### Task brief
When you reach the line containing "ATOM 225 C CA", repeat it and every line after it exactly, stopping only at the end of the listing.

### Available data

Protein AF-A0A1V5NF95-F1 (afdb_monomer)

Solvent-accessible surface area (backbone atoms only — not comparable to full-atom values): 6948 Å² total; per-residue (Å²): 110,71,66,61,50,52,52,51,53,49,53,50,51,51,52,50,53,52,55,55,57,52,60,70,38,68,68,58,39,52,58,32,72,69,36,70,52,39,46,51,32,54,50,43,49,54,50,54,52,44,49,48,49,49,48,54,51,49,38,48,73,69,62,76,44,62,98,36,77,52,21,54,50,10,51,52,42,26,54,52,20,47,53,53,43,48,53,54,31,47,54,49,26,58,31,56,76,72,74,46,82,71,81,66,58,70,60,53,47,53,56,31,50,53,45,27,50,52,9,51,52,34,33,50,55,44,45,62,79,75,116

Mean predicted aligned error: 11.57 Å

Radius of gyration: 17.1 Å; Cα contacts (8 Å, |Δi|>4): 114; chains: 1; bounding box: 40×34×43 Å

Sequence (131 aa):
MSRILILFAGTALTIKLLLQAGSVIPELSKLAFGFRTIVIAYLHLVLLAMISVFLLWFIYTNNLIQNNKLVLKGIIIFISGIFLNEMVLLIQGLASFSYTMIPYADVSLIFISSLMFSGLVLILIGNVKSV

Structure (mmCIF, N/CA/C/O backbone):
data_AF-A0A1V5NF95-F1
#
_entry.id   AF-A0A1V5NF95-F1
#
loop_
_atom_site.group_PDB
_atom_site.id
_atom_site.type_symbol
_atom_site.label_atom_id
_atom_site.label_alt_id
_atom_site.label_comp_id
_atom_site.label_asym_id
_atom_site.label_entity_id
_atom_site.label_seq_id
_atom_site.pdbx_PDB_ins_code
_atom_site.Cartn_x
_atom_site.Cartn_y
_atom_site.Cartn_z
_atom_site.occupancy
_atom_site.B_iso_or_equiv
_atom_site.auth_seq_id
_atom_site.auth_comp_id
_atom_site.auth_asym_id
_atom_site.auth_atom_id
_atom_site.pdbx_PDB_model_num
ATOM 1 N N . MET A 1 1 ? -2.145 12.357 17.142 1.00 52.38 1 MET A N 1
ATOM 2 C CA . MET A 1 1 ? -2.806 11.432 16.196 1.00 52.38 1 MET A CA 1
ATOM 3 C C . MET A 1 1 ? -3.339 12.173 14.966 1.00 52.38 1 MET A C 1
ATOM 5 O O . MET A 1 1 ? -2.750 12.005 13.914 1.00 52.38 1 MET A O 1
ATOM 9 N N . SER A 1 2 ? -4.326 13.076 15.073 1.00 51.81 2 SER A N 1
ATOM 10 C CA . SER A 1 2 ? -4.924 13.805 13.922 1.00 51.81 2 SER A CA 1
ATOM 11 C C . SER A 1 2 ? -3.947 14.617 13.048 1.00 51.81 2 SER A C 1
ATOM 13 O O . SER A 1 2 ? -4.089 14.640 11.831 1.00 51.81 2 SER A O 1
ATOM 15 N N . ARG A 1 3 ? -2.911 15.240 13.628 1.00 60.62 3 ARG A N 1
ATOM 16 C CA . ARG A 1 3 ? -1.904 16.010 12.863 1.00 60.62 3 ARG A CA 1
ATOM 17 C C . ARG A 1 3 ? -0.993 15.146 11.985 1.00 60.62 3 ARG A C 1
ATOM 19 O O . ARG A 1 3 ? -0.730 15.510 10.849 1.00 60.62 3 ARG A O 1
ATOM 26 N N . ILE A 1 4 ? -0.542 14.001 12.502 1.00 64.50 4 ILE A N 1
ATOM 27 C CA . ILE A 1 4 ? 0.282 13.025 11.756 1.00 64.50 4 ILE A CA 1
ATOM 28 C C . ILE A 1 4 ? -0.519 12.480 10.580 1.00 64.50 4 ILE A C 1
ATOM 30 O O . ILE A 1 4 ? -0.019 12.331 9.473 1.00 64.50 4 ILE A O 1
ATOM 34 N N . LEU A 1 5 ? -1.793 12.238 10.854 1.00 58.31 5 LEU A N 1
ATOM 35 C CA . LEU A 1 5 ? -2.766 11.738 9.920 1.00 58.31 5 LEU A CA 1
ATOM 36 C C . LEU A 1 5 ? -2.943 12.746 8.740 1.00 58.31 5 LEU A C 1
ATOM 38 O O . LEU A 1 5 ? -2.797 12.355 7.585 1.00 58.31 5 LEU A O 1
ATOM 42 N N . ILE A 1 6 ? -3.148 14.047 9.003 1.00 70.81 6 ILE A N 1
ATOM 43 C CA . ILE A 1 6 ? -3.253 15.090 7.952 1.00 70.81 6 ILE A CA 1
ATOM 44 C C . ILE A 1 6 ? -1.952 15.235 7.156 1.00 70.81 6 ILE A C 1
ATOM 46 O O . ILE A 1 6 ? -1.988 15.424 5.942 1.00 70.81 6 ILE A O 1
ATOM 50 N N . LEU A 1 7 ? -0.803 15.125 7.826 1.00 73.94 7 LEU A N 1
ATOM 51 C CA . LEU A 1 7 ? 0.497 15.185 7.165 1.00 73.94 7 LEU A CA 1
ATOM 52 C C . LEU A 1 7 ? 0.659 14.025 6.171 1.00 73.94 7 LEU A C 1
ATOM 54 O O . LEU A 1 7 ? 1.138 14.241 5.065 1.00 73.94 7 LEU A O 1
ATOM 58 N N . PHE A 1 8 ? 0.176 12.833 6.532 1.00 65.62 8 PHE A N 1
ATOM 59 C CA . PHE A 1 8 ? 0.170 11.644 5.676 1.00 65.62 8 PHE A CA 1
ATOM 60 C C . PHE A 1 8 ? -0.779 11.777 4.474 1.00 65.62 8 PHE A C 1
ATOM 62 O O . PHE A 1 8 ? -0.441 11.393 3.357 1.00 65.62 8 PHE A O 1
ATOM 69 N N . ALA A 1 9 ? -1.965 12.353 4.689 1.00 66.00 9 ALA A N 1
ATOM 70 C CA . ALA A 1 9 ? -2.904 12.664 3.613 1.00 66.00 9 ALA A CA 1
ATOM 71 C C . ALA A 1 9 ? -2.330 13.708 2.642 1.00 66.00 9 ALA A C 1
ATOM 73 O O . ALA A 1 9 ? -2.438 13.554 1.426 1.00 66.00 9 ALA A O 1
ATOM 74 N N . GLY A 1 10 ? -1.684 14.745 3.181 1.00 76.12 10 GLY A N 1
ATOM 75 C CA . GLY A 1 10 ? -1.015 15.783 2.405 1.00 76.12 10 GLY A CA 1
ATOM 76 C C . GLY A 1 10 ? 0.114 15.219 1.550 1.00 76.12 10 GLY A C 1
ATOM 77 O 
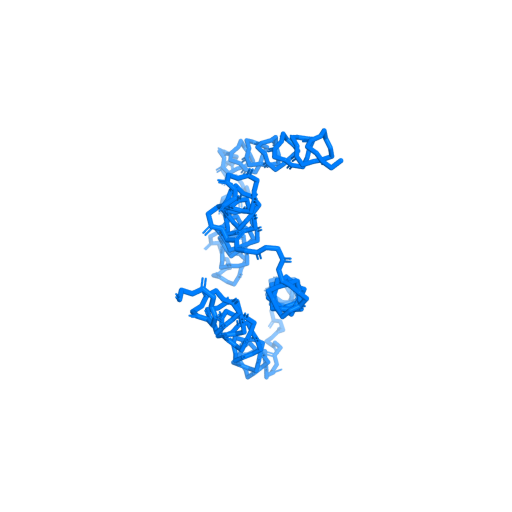O . GLY A 1 10 ? 0.118 15.460 0.348 1.00 76.12 10 GLY A O 1
ATOM 78 N N . THR A 1 11 ? 1.015 14.422 2.137 1.00 71.38 11 THR A N 1
ATOM 79 C CA . THR A 1 11 ? 2.135 13.799 1.409 1.00 71.38 11 THR A CA 1
ATOM 80 C C . THR A 1 11 ? 1.661 12.818 0.343 1.00 71.38 11 THR A C 1
ATOM 82 O O . THR A 1 11 ? 2.207 12.810 -0.759 1.00 71.38 11 THR A O 1
ATOM 85 N N . ALA A 1 12 ? 0.615 12.036 0.618 1.00 64.94 12 ALA A N 1
ATOM 86 C CA . ALA A 1 12 ? -0.007 11.185 -0.389 1.00 64.94 12 ALA A CA 1
ATOM 87 C C . ALA A 1 12 ? -0.546 12.018 -1.569 1.00 64.94 12 ALA A C 1
ATOM 89 O O . ALA A 1 12 ? -0.295 11.697 -2.727 1.00 64.94 12 ALA A O 1
ATOM 90 N N . LEU A 1 13 ? -1.221 13.138 -1.310 1.00 74.38 13 LEU A N 1
ATOM 91 C CA . LEU A 1 13 ? -1.763 13.994 -2.369 1.00 74.38 13 LEU A CA 1
ATOM 92 C C . LEU A 1 13 ? -0.648 14.617 -3.231 1.00 74.38 13 LEU A C 1
ATOM 94 O O . LEU A 1 13 ? -0.749 14.611 -4.460 1.00 74.38 13 LEU A O 1
ATOM 98 N N . THR A 1 14 ? 0.454 15.071 -2.625 1.00 75.38 14 THR A N 1
ATOM 99 C CA . THR A 1 14 ? 1.614 15.587 -3.375 1.00 75.38 14 THR A CA 1
ATOM 100 C C . THR A 1 14 ? 2.276 14.514 -4.228 1.00 75.38 14 THR A C 1
ATOM 102 O O . THR A 1 14 ? 2.575 14.771 -5.394 1.00 75.38 14 THR A O 1
ATOM 105 N N . ILE A 1 15 ? 2.461 13.304 -3.692 1.00 69.12 15 ILE A N 1
ATOM 106 C CA . ILE A 1 15 ? 3.002 12.174 -4.462 1.00 69.12 15 ILE A CA 1
ATOM 107 C C . ILE A 1 15 ? 2.077 11.856 -5.649 1.00 69.12 15 ILE A C 1
ATOM 109 O O . ILE A 1 15 ? 2.566 11.616 -6.751 1.00 69.12 15 ILE A O 1
ATOM 113 N N . LYS A 1 16 ? 0.749 11.939 -5.469 1.00 65.50 16 LYS A N 1
ATOM 114 C CA . LYS A 1 16 ? -0.229 11.705 -6.543 1.00 65.50 16 LYS A CA 1
ATOM 115 C C . LYS A 1 16 ? -0.054 12.698 -7.683 1.00 65.50 16 LYS A C 1
ATOM 117 O O . LYS A 1 16 ? 0.016 12.303 -8.841 1.00 65.50 16 LYS A O 1
ATOM 122 N N . LEU A 1 17 ? 0.036 13.983 -7.345 1.00 74.44 17 LEU A N 1
ATOM 123 C CA . LEU A 1 17 ? 0.177 15.060 -8.322 1.00 74.44 17 LEU A CA 1
ATOM 124 C C . LEU A 1 17 ? 1.523 14.996 -9.052 1.00 74.44 17 LEU A C 1
ATOM 126 O O . LEU A 1 17 ? 1.560 15.225 -10.257 1.00 74.44 17 LEU A O 1
ATOM 130 N N . LEU A 1 18 ? 2.604 14.620 -8.361 1.00 71.50 18 LEU A N 1
ATOM 131 C CA . LEU A 1 18 ? 3.919 14.417 -8.975 1.00 71.50 18 LEU A CA 1
ATOM 132 C C . LEU A 1 18 ? 3.929 13.228 -9.943 1.00 71.50 18 LEU A C 1
ATOM 134 O O . LEU A 1 18 ? 4.419 13.358 -11.063 1.00 71.50 18 LEU A O 1
ATOM 138 N N . LEU A 1 19 ? 3.346 12.091 -9.552 1.00 62.34 19 LEU A N 1
ATOM 139 C CA . LEU A 1 19 ? 3.229 10.921 -10.429 1.00 62.34 19 LEU A CA 1
ATOM 140 C C . LEU A 1 19 ? 2.319 11.200 -11.631 1.00 62.34 19 LEU A C 1
ATOM 142 O O . LEU A 1 19 ? 2.594 10.720 -12.732 1.00 62.34 19 LEU A O 1
ATOM 146 N N . GLN A 1 20 ? 1.263 11.990 -11.439 1.00 58.09 20 GLN A N 1
ATOM 147 C CA . GLN A 1 20 ? 0.342 12.368 -12.506 1.00 58.09 20 GLN A CA 1
ATOM 148 C C . GLN A 1 20 ? 0.981 13.382 -13.466 1.00 58.09 20 GLN A C 1
ATOM 150 O O . GLN A 1 20 ? 0.825 13.237 -14.675 1.00 58.09 20 GLN A O 1
ATOM 155 N N . ALA A 1 21 ? 1.796 14.318 -12.968 1.00 67.62 21 ALA A N 1
ATOM 156 C CA . ALA A 1 21 ? 2.615 15.205 -13.796 1.00 67.62 21 ALA A CA 1
ATOM 157 C C . ALA A 1 21 ? 3.715 14.445 -14.563 1.00 67.62 21 ALA A C 1
ATOM 159 O O . ALA A 1 21 ? 3.944 14.717 -15.739 1.00 67.62 21 ALA A O 1
ATOM 160 N N . GLY A 1 22 ? 4.345 13.441 -13.943 1.00 61.25 22 GLY A N 1
ATOM 161 C CA . GLY A 1 22 ? 5.336 12.580 -14.599 1.00 61.25 22 GLY A CA 1
ATOM 162 C C . GLY A 1 22 ? 4.760 11.751 -15.754 1.00 61.25 22 GLY A C 1
ATOM 163 O O . GLY A 1 22 ? 5.447 11.525 -16.747 1.00 61.25 22 GLY A O 1
ATOM 164 N N . SER A 1 23 ? 3.480 11.366 -15.678 1.00 53.62 23 SER A N 1
ATOM 165 C CA . SER A 1 23 ? 2.784 10.629 -16.748 1.00 53.62 23 SER A CA 1
ATOM 166 C C . SER A 1 23 ? 2.468 11.467 -18.000 1.00 53.62 23 SER A C 1
ATOM 168 O O . SER A 1 23 ? 2.176 10.906 -19.055 1.00 53.62 23 SER A O 1
ATOM 170 N N . VAL A 1 24 ? 2.568 12.801 -17.906 1.00 59.91 24 VAL A N 1
ATOM 171 C CA . VAL A 1 24 ? 2.388 13.734 -19.037 1.00 59.91 24 VAL A CA 1
ATOM 172 C C . VAL A 1 24 ? 3.633 13.770 -19.937 1.00 59.91 24 VAL A C 1
ATOM 174 O O . VAL A 1 24 ? 3.551 14.213 -21.081 1.00 59.91 24 VAL A O 1
ATOM 177 N N . ILE A 1 25 ? 4.780 13.259 -19.468 1.00 56.28 25 ILE A N 1
ATOM 178 C CA . ILE A 1 25 ? 6.029 13.219 -20.238 1.00 56.28 25 ILE A CA 1
ATOM 179 C C . ILE A 1 25 ? 5.969 12.057 -21.259 1.00 56.28 25 ILE A C 1
ATOM 181 O O . ILE A 1 25 ? 5.966 10.887 -20.861 1.00 56.28 25 ILE A O 1
ATOM 185 N N . PRO A 1 26 ? 5.959 12.335 -22.580 1.00 51.56 26 PRO A N 1
ATOM 186 C CA . PRO A 1 26 ? 5.698 11.328 -23.617 1.00 51.56 26 PRO A CA 1
ATOM 187 C C . PRO A 1 26 ? 6.749 10.210 -23.710 1.00 51.56 26 PRO A C 1
ATOM 189 O O . PRO A 1 26 ? 6.427 9.098 -24.127 1.00 51.56 26 PRO A O 1
ATOM 192 N N . GLU A 1 27 ? 7.998 10.481 -23.322 1.00 53.91 27 GLU A N 1
ATOM 193 C CA . GLU A 1 27 ? 9.088 9.493 -23.339 1.00 53.91 27 GLU A CA 1
ATOM 194 C C . GLU A 1 27 ? 8.988 8.482 -22.187 1.00 53.91 27 GLU A C 1
ATOM 196 O O . GLU A 1 27 ? 9.206 7.289 -22.399 1.00 53.91 27 GLU A O 1
ATOM 201 N N . LEU A 1 28 ? 8.557 8.923 -20.996 1.00 49.88 28 LEU A N 1
ATOM 202 C CA . LEU A 1 28 ? 8.253 8.036 -19.865 1.00 49.88 28 LEU A CA 1
ATOM 203 C C . LEU A 1 28 ? 7.012 7.185 -20.147 1.00 49.88 28 LEU A C 1
ATOM 205 O O . LEU A 1 28 ? 6.993 5.998 -19.836 1.00 49.88 28 LEU A O 1
ATOM 209 N N . SER A 1 29 ? 5.998 7.785 -20.775 1.00 48.03 29 SER A N 1
ATOM 210 C CA . SER A 1 29 ? 4.806 7.091 -21.263 1.00 48.03 29 SER A CA 1
ATOM 211 C C . SER A 1 29 ? 5.179 5.993 -22.269 1.00 48.03 29 SER A C 1
ATOM 213 O O . SER A 1 29 ? 4.804 4.844 -22.068 1.00 48.03 29 SER A O 1
ATOM 215 N N . LYS A 1 30 ? 6.003 6.268 -23.289 1.00 51.44 30 LYS A N 1
ATOM 216 C CA . LYS A 1 30 ? 6.437 5.238 -24.255 1.00 51.44 30 LYS A CA 1
ATOM 217 C C . LYS A 1 30 ? 7.281 4.116 -23.637 1.00 51.44 30 LYS A C 1
ATOM 219 O O . LYS A 1 30 ? 7.109 2.969 -24.038 1.00 51.44 30 LYS A O 1
ATOM 224 N N . LEU A 1 31 ? 8.152 4.410 -22.669 1.00 53.25 31 LEU A N 1
ATOM 225 C CA . LEU A 1 31 ? 8.923 3.385 -21.947 1.00 53.25 31 LEU A CA 1
ATOM 226 C C . LEU A 1 31 ? 8.045 2.555 -20.997 1.00 53.25 31 LEU A C 1
ATOM 228 O O . LEU A 1 31 ? 8.194 1.337 -20.941 1.00 53.25 31 LEU A O 1
ATOM 232 N N . ALA A 1 32 ? 7.089 3.181 -20.306 1.00 50.41 32 ALA A N 1
ATOM 233 C CA . ALA A 1 32 ? 6.132 2.487 -19.448 1.00 50.41 32 ALA A CA 1
ATOM 234 C C . ALA A 1 32 ? 5.148 1.637 -20.273 1.00 50.41 32 ALA A C 1
ATOM 236 O O . ALA A 1 32 ? 4.981 0.454 -19.998 1.00 50.41 32 ALA A O 1
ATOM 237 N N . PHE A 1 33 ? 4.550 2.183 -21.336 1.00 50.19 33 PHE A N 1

### Solution to this exercise
ATOM 225 C CA . LEU A 1 31 ? 8.923 3.385 -21.947 1.00 53.25 31 LEU A CA 1
ATOM 226 C C . LEU A 1 31 ? 8.045 2.555 -20.997 1.00 53.25 31 LEU A C 1
ATOM 228 O O . LEU A 1 31 ? 8.194 1.337 -20.941 1.00 53.25 31 LEU A O 1
ATOM 232 N N . ALA A 1 32 ? 7.089 3.181 -20.306 1.00 50.41 32 ALA A N 1
ATOM 233 C CA . ALA A 1 32 ? 6.132 2.487 -19.448 1.00 50.41 32 ALA A CA 1
ATOM 234 C C . ALA A 1 32 ? 5.148 1.637 -20.273 1.00 50.41 32 ALA A C 1
ATOM 236 O O . ALA A 1 32 ? 4.981 0.454 -19.998 1.00 50.41 32 ALA A O 1
ATOM 237 N N . PHE A 1 33 ? 4.550 2.183 -21.336 1.00 50.19 33 PHE A N 1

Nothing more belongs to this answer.